Construction and engineering giant Cimic Group Ltd (ASX: CIM) is bucking the market's downtrend with a better-than-expected half year result, which implies that its full year net profit could come in ahead of consensus.
Shares in Cimic, formerly known as Leighton Holdings, jumped 1.5% to $23.71 when the broader market has sunk 0.2% into the red in late morning trade.
The group's net profit of $257.2 million for the first six months to end June was comfortably above the $226.8 million that analysts polled on Bloomberg were expecting and the result represents a 7.5% increase over the same time last year.
The real surprise was the expansion in margin even though the industry is facing some challenging conditions with rising competition and a slowdown in mining construction from the collapse in commodity prices.
These challenges contributed to a 14.1% decline in revenues to $7.16 billion but management still managed to grow earnings by being more disciplined in bidding for projects, restructuring its operations and by transitioning its business from resource to infrastructure work.
This means Cimic's earnings before interest and tax (EBIT) margin has increased 150 basis points (or 1.5 percentage points) to 6.1% while net profit margin expanded 70 basis points to 3.6%.

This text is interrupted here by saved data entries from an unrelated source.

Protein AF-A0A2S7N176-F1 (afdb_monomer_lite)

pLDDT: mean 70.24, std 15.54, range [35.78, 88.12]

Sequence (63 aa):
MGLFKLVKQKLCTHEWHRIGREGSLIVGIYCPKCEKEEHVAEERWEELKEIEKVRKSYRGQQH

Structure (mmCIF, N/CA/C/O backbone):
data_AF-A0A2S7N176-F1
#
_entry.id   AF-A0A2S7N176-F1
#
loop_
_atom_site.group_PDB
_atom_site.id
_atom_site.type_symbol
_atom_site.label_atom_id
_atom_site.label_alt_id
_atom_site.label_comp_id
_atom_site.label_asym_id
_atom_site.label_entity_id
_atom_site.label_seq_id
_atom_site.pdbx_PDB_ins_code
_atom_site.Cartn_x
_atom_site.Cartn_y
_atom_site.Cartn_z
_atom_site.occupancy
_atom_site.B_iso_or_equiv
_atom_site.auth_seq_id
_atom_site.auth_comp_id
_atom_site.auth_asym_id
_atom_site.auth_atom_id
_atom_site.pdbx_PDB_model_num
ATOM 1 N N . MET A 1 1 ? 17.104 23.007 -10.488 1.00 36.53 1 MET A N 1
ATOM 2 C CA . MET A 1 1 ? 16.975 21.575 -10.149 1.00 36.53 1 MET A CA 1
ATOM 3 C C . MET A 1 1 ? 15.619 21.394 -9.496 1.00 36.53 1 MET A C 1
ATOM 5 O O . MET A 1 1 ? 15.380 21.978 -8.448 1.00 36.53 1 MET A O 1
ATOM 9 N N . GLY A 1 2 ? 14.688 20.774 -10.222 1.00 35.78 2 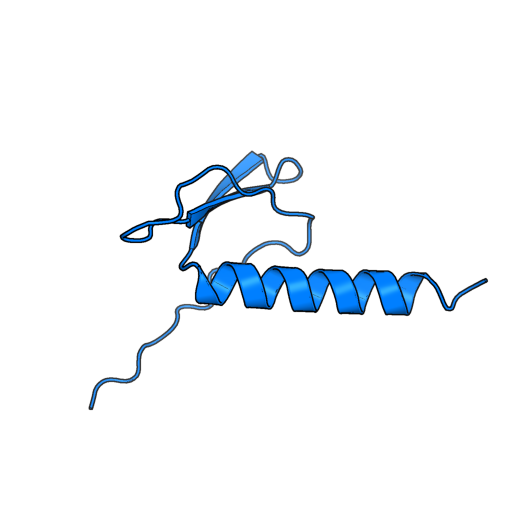GLY A N 1
ATOM 10 C CA . GLY A 1 2 ? 13.264 20.771 -9.893 1.00 35.78 2 GLY A CA 1
ATOM 11 C C . GLY A 1 2 ? 12.983 19.972 -8.629 1.00 35.78 2 GLY A C 1
ATOM 12 O O . GLY A 1 2 ? 13.307 18.793 -8.554 1.00 35.78 2 GLY A O 1
ATOM 13 N N . LEU A 1 3 ? 12.378 20.637 -7.648 1.00 38.34 3 LEU A N 1
ATOM 14 C CA . LEU A 1 3 ? 11.753 20.007 -6.496 1.00 38.34 3 LEU A CA 1
ATOM 15 C C . LEU A 1 3 ? 10.741 18.990 -7.025 1.00 38.34 3 LEU A C 1
ATOM 17 O O . LEU A 1 3 ? 9.712 19.386 -7.578 1.00 38.34 3 LEU A O 1
ATOM 21 N N . PHE A 1 4 ? 11.028 17.699 -6.861 1.00 40.34 4 PHE A N 1
ATOM 22 C CA . PHE A 1 4 ? 10.016 16.656 -6.933 1.00 40.34 4 PHE A CA 1
ATOM 23 C C . PHE A 1 4 ? 9.013 16.977 -5.837 1.00 40.34 4 PHE A C 1
ATOM 25 O O . PHE A 1 4 ? 9.172 16.635 -4.667 1.00 40.34 4 PHE A O 1
ATOM 32 N N . LYS A 1 5 ? 8.004 17.754 -6.221 1.00 39.81 5 LYS A N 1
ATOM 33 C CA . LYS A 1 5 ? 6.800 18.010 -5.459 1.00 39.81 5 LYS A CA 1
ATOM 34 C C . LYS A 1 5 ? 6.096 16.658 -5.437 1.00 39.81 5 LYS A C 1
ATOM 36 O O . LYS A 1 5 ? 5.201 16.413 -6.237 1.00 39.81 5 LYS A O 1
ATOM 41 N N . LEU A 1 6 ? 6.579 15.760 -4.574 1.00 44.12 6 LEU A N 1
ATOM 42 C CA . LEU A 1 6 ? 5.850 14.619 -4.049 1.00 44.12 6 LEU A CA 1
ATOM 43 C C . LEU A 1 6 ? 4.581 15.234 -3.487 1.00 44.12 6 LEU A C 1
ATOM 45 O O . LEU A 1 6 ? 4.531 15.711 -2.351 1.00 44.12 6 LEU A O 1
ATOM 49 N N . VAL A 1 7 ? 3.577 15.352 -4.353 1.00 41.66 7 VAL A N 1
ATOM 50 C CA . VAL A 1 7 ? 2.209 15.599 -3.954 1.00 41.66 7 VAL A CA 1
ATOM 51 C C . VAL A 1 7 ? 1.990 14.519 -2.916 1.00 41.66 7 VAL A C 1
ATOM 53 O O . VAL A 1 7 ? 2.012 13.341 -3.256 1.00 41.66 7 VAL A O 1
ATOM 56 N N . LYS A 1 8 ? 1.927 14.905 -1.635 1.00 48.81 8 LYS A N 1
ATOM 57 C CA . LYS A 1 8 ? 1.495 14.024 -0.555 1.00 48.81 8 LYS A CA 1
ATOM 58 C C . LYS A 1 8 ? 0.109 13.544 -0.973 1.00 48.81 8 LYS A C 1
ATOM 60 O O . LYS A 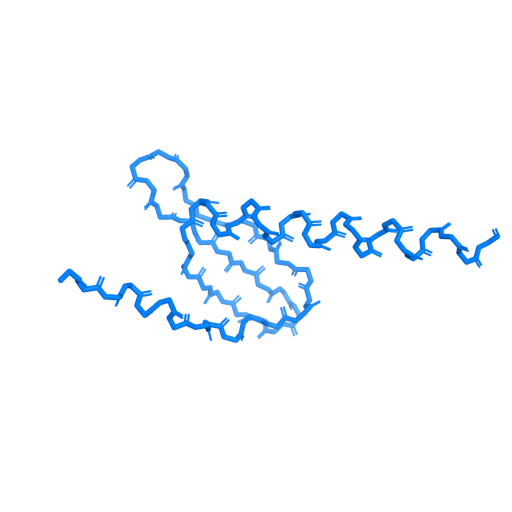1 8 ? -0.881 14.190 -0.631 1.00 48.81 8 LYS A O 1
ATOM 65 N N . GLN A 1 9 ? 0.030 12.477 -1.768 1.00 54.59 9 GLN A N 1
ATOM 66 C CA . GLN A 1 9 ? -1.203 11.754 -2.001 1.00 54.59 9 GLN A CA 1
ATOM 67 C C . GLN A 1 9 ? -1.688 11.433 -0.594 1.00 54.59 9 GLN A C 1
ATOM 69 O O . GLN A 1 9 ? -0.961 10.830 0.202 1.00 54.59 9 GLN A O 1
ATOM 74 N N . LYS A 1 10 ? -2.842 11.994 -0.223 1.00 64.88 10 LYS A N 1
ATOM 75 C CA . LYS A 1 10 ? -3.453 11.779 1.088 1.00 64.88 10 LYS A CA 1
ATOM 76 C C . LYS A 1 10 ? -3.943 10.334 1.124 1.00 64.88 10 LYS A C 1
ATOM 78 O O . LYS A 1 10 ? -5.133 10.077 0.973 1.00 64.88 10 LYS A O 1
ATOM 83 N N . LEU A 1 11 ? -3.016 9.398 1.293 1.00 72.75 11 LEU A N 1
ATOM 84 C CA . LEU A 1 11 ? -3.341 8.013 1.570 1.00 72.75 11 LEU A CA 1
ATOM 85 C C . LEU A 1 11 ? -4.031 7.982 2.931 1.00 72.75 11 LEU A C 1
ATOM 87 O O . LEU A 1 11 ? -3.579 8.607 3.896 1.00 72.75 11 LEU A O 1
ATOM 91 N N . CYS A 1 12 ? -5.170 7.302 3.002 1.00 79.44 12 CYS A N 1
ATOM 92 C CA . CYS A 1 12 ? -5.827 7.069 4.276 1.00 79.44 12 CYS A CA 1
ATOM 93 C C . CYS A 1 12 ? -4.913 6.248 5.189 1.00 79.44 12 CYS A C 1
ATOM 95 O O . CYS A 1 12 ? -4.055 5.499 4.730 1.00 79.44 12 CYS A O 1
ATOM 97 N N . THR A 1 13 ? -5.140 6.338 6.493 1.00 75.50 13 THR A N 1
ATOM 98 C CA . THR A 1 13 ? -4.332 5.649 7.508 1.00 75.50 13 THR A CA 1
ATOM 99 C C . THR A 1 13 ? -4.741 4.186 7.724 1.00 75.50 13 THR A C 1
ATOM 101 O O . THR A 1 13 ? -4.373 3.590 8.737 1.00 75.50 13 THR A O 1
ATOM 104 N N . HIS A 1 14 ? -5.539 3.626 6.817 1.00 82.12 14 HIS A N 1
ATOM 105 C CA . HIS A 1 14 ? -5.928 2.220 6.813 1.00 82.12 14 HIS A CA 1
ATOM 106 C C . HIS A 1 14 ? -4.794 1.332 6.288 1.00 82.12 14 HIS A C 1
ATOM 108 O O . HIS A 1 14 ? -3.817 1.835 5.738 1.00 82.12 14 HIS A O 1
ATOM 114 N N . GLU A 1 15 ? -4.939 0.020 6.462 1.00 80.31 15 GLU A N 1
ATOM 115 C CA . GLU A 1 15 ? -4.045 -0.960 5.842 1.00 80.31 15 GLU A CA 1
ATOM 116 C C . GLU A 1 15 ? -4.248 -0.919 4.320 1.00 80.31 15 GLU A C 1
ATOM 118 O O . GLU A 1 15 ? -5.382 -0.965 3.829 1.00 80.31 15 GLU A O 1
ATOM 123 N N . TRP A 1 16 ? -3.147 -0.763 3.591 1.00 84.56 16 TRP A N 1
ATOM 124 C CA . TRP A 1 16 ? -3.124 -0.786 2.134 1.00 84.56 16 TRP A CA 1
ATOM 125 C C . TRP A 1 16 ? -2.529 -2.113 1.685 1.00 84.56 16 TRP A C 1
ATOM 127 O O . TRP A 1 16 ? -1.562 -2.600 2.260 1.00 84.56 16 TRP A O 1
ATOM 137 N N . HIS A 1 17 ? -3.090 -2.697 0.637 1.00 85.56 17 HIS A N 1
ATOM 138 C CA .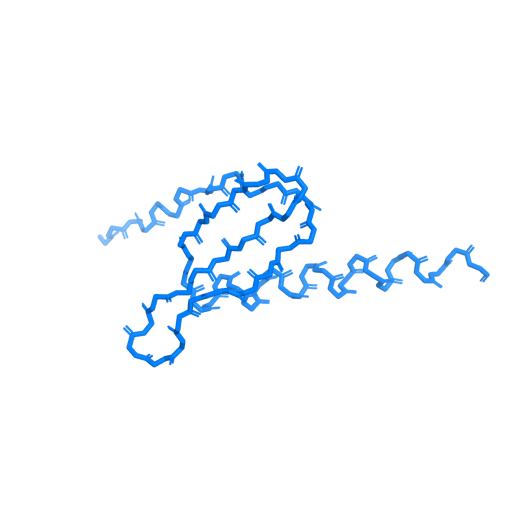 HIS A 1 17 ? -2.639 -3.951 0.060 1.00 85.56 17 HIS A CA 1
ATOM 139 C C . HIS A 1 17 ? -2.012 -3.676 -1.287 1.00 85.56 17 HIS A C 1
ATOM 141 O O . HIS A 1 17 ? -2.575 -2.974 -2.118 1.00 85.56 17 HIS A O 1
ATOM 147 N N . ARG A 1 18 ? -0.856 -4.268 -1.535 1.00 84.44 18 ARG A N 1
ATOM 148 C CA . ARG A 1 18 ? -0.247 -4.213 -2.853 1.00 84.44 18 ARG A CA 1
ATOM 149 C C . ARG A 1 18 ? -1.077 -5.015 -3.859 1.00 84.44 18 ARG A C 1
ATOM 151 O O . ARG A 1 18 ? -1.359 -6.185 -3.624 1.00 84.44 18 ARG A O 1
ATOM 158 N N . ILE A 1 19 ? -1.368 -4.402 -4.999 1.00 86.94 19 ILE A N 1
ATOM 159 C CA . ILE A 1 19 ? -2.096 -5.004 -6.121 1.00 86.94 19 ILE A CA 1
ATOM 160 C C . ILE A 1 19 ? -1.405 -4.811 -7.490 1.00 86.94 19 ILE A C 1
ATOM 162 O O . ILE A 1 19 ? -1.819 -5.440 -8.457 1.00 86.94 19 ILE A O 1
ATOM 166 N N . GLY A 1 20 ? -0.327 -4.009 -7.587 1.00 76.50 20 GLY A N 1
ATOM 167 C CA . GLY A 1 20 ? 0.431 -3.762 -8.834 1.00 76.50 20 GLY A CA 1
ATOM 168 C C . GLY A 1 20 ? 1.955 -3.990 -8.746 1.00 76.50 20 GLY A C 1
ATOM 169 O O . GLY A 1 20 ? 2.506 -4.237 -7.666 1.00 76.50 20 GLY A O 1
ATOM 170 N N . ARG A 1 21 ? 2.644 -3.977 -9.898 1.00 66.12 21 ARG A N 1
ATOM 171 C CA . ARG A 1 21 ? 3.849 -4.792 -10.155 1.00 66.12 21 ARG A CA 1
ATOM 172 C C . ARG A 1 21 ? 5.216 -4.112 -9.922 1.00 66.12 21 ARG A C 1
ATOM 174 O O . ARG A 1 21 ? 5.504 -3.039 -10.447 1.00 66.12 21 ARG A O 1
ATOM 181 N N . GLU A 1 22 ? 6.079 -4.853 -9.215 1.00 66.62 22 GLU A N 1
ATOM 182 C CA . GLU A 1 22 ? 7.528 -4.639 -9.041 1.00 66.62 22 GLU A CA 1
ATOM 183 C C . GLU A 1 22 ? 8.306 -5.200 -10.244 1.00 66.62 22 GLU A C 1
ATOM 185 O O . GLU A 1 22 ? 8.005 -6.296 -10.723 1.00 66.62 22 GLU A O 1
ATOM 190 N N . GLY A 1 23 ? 9.312 -4.478 -10.722 1.00 69.88 23 GLY A N 1
ATOM 191 C CA . GLY A 1 23 ? 9.961 -4.647 -12.023 1.00 69.88 23 GLY A CA 1
ATOM 192 C C . GLY A 1 23 ? 10.370 -3.264 -12.514 1.00 69.88 23 GLY A C 1
ATOM 193 O O . GLY A 1 23 ? 10.882 -2.490 -11.725 1.00 69.88 23 GLY A O 1
ATOM 194 N N . SER A 1 24 ? 10.065 -2.849 -13.741 1.00 63.38 24 SER A N 1
ATOM 195 C CA . SER A 1 24 ? 10.221 -1.431 -14.153 1.00 63.38 24 SER A CA 1
ATOM 196 C C . SER A 1 24 ? 9.078 -0.531 -13.620 1.00 63.38 24 SER A C 1
ATOM 198 O O . SER A 1 24 ? 8.482 0.243 -14.357 1.00 63.38 24 SER A O 1
ATOM 200 N N . LEU A 1 25 ? 8.768 -0.761 -12.340 1.00 67.06 25 LEU A N 1
ATOM 201 C CA . LEU A 1 25 ? 7.919 -0.140 -11.317 1.00 67.06 25 LEU A CA 1
ATOM 202 C C . LEU A 1 25 ? 6.679 0.675 -11.725 1.00 67.06 25 LEU A C 1
ATOM 204 O O . LEU A 1 25 ? 6.762 1.867 -12.005 1.00 67.06 25 LEU A O 1
ATOM 208 N N . ILE A 1 26 ? 5.501 0.072 -11.519 1.00 60.06 26 ILE A N 1
ATOM 209 C CA . ILE A 1 26 ? 4.278 0.774 -11.088 1.00 60.06 26 ILE A CA 1
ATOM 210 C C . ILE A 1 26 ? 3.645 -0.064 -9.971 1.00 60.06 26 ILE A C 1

If those margins can be sustained into the second half and if consensus revenue forecasts for 2015 of $16.55 billion are on the money, it will suggest that analysts will have to upgrade their net profit forecasts by around 18.5% on average to around $595 million.
These are big assumptions and that's a big upgrade. It's certainly not what management dares to suggest either. In fact, Cimic has only reaffirmed its full year net profit guidance of $450 million to $520 million, whereas consensus has penciled in a figure of around $502 million.
Getting a net profit number of $595 million might be too much to hope for, but I suspect there is a good chance that Cimic can deliver a number that's above the $520 million, although there isn't much visibility to earnings in this industry because it is difficult to predict project wins.
But at least Cimic's pipeline is looking fairly full as it has around $20 billion in new tenders that are expected to be awarded in the second half of 2015.
This is a solid result by Cimic, but I think even with the potential profit upgrade there doesn't look like there's compelling value as it will still be on a price-earnings multiple of around 14x. That's not expensive, but given the limited clarity on future earnings, I would be reluctant to pay more than 10x for the stock.